(Records excerpted from a collection)
>>>

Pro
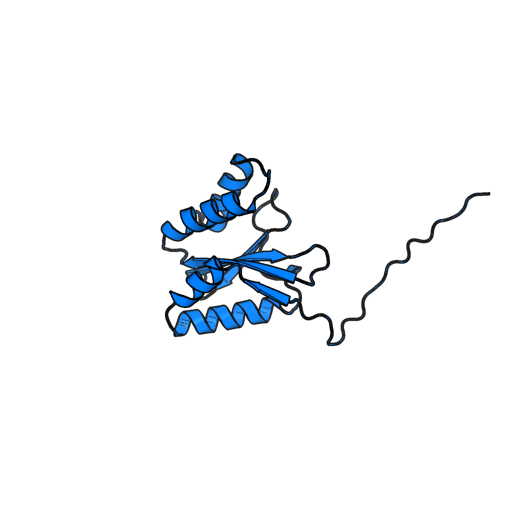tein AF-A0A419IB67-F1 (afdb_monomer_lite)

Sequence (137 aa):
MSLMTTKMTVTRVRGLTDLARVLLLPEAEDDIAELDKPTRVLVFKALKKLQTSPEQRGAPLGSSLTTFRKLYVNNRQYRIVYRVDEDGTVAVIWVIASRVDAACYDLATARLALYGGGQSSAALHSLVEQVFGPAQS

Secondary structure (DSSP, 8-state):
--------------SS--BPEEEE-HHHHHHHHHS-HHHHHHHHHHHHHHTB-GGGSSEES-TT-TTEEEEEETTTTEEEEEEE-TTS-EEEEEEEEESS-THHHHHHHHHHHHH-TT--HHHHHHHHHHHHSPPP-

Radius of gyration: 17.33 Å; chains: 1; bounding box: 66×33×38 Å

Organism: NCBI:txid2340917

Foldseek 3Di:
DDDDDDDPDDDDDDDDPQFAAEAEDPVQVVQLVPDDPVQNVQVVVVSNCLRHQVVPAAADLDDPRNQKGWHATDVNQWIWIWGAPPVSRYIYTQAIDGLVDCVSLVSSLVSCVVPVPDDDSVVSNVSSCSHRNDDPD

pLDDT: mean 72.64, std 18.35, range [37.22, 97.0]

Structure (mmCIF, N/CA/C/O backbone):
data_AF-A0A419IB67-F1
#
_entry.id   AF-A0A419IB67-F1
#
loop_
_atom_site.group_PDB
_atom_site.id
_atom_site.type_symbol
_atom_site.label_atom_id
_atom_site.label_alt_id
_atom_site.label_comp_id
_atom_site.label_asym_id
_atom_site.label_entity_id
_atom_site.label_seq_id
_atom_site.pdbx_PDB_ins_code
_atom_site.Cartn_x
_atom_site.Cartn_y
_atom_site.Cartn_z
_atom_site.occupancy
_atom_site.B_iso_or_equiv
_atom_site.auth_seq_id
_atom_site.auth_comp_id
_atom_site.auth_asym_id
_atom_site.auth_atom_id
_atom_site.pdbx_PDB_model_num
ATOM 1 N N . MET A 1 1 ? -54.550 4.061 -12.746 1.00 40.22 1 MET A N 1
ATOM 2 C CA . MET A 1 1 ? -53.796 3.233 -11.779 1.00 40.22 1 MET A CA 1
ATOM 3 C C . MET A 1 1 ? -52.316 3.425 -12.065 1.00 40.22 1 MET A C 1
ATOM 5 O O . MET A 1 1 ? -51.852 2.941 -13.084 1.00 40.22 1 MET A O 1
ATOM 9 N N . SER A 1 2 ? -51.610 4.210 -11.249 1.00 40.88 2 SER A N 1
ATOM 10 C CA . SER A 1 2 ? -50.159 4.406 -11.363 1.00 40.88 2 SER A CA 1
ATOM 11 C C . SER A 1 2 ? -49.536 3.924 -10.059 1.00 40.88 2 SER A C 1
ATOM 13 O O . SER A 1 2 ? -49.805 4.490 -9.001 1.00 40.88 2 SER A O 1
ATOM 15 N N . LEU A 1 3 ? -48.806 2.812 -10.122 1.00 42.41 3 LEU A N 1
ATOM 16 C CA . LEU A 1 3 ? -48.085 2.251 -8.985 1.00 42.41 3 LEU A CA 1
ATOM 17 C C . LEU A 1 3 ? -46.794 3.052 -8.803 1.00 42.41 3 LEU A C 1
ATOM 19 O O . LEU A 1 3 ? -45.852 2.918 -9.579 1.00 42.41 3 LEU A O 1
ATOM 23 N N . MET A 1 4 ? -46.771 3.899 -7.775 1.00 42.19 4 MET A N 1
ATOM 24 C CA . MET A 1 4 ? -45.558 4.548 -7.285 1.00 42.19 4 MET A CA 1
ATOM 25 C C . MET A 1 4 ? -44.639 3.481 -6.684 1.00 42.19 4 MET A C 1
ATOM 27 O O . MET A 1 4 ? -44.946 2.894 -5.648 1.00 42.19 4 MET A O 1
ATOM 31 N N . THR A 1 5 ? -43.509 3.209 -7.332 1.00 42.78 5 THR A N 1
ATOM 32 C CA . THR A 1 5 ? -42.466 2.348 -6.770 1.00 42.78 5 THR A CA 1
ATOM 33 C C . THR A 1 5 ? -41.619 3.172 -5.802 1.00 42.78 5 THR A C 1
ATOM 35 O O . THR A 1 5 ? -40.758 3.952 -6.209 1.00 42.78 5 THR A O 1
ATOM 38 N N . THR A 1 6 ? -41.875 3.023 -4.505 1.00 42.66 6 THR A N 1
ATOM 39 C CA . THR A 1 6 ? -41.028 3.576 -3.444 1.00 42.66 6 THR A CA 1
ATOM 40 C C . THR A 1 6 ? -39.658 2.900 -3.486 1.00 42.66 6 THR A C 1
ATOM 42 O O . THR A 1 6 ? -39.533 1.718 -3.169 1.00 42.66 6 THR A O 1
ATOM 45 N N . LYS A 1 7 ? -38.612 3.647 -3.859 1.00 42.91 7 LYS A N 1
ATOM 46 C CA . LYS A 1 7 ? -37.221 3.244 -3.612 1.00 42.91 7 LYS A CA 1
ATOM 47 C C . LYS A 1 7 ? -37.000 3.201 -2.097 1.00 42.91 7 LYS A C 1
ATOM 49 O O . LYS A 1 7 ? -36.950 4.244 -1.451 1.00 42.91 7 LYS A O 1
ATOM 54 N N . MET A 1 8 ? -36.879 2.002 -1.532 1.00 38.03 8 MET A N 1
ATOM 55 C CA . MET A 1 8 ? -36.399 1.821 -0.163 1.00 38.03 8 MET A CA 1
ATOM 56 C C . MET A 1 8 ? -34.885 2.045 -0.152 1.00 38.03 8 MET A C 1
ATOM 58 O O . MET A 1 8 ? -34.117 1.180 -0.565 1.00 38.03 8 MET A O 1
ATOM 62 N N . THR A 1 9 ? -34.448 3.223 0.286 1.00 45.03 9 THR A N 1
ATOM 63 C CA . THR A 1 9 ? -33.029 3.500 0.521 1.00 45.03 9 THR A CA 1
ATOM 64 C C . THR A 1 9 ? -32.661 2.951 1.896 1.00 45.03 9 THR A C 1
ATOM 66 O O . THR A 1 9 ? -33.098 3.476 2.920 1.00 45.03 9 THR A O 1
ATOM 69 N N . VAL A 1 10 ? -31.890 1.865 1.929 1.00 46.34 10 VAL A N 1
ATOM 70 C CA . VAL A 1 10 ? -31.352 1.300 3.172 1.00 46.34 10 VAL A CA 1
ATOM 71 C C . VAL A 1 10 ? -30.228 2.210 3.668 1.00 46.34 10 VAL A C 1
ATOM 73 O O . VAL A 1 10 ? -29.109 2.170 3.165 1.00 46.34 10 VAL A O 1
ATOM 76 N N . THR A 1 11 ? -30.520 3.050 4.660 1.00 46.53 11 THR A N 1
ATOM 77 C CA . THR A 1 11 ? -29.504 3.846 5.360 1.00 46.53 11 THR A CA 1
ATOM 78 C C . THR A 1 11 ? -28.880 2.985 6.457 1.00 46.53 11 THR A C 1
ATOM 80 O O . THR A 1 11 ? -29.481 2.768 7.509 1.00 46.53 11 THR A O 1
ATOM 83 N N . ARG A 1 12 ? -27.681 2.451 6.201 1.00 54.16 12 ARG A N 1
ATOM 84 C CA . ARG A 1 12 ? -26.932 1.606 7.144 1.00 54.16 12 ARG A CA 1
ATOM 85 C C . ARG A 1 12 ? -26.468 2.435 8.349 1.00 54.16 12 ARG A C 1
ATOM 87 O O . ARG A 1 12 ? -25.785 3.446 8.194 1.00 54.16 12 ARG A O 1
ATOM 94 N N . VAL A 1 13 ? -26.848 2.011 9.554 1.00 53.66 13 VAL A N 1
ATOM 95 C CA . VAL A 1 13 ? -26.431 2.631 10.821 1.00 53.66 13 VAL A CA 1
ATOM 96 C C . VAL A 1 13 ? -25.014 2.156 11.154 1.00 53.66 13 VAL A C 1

<<<

What needs to be done
Find the line that contains "ATOM 84 C CA". Write out that line and every line after it through the end of the data, exactly, and nothing else.

Result below
ATOM 84 C CA . ARG A 1 12 ? -26.932 1.606 7.144 1.00 54.16 12 ARG A CA 1
ATOM 85 C C . ARG A 1 12 ? -26.468 2.435 8.349 1.00 54.16 12 ARG A C 1
ATOM 87 O O . ARG A 1 12 ? -25.785 3.446 8.194 1.00 54.16 12 ARG A O 1
ATOM 94 N N . VAL A 1 13 ? -26.848 2.011 9.554 1.00 53.66 13 VAL A N 1
ATOM 95 C CA . VAL A 1 13 ? -26.431 2.631 10.821 1.00 53.66 13 VAL A CA 1
ATOM 96 C C . VAL A 1 13 ? -25.014 2.156 11.154 1.00 53.66 13 VAL A C 1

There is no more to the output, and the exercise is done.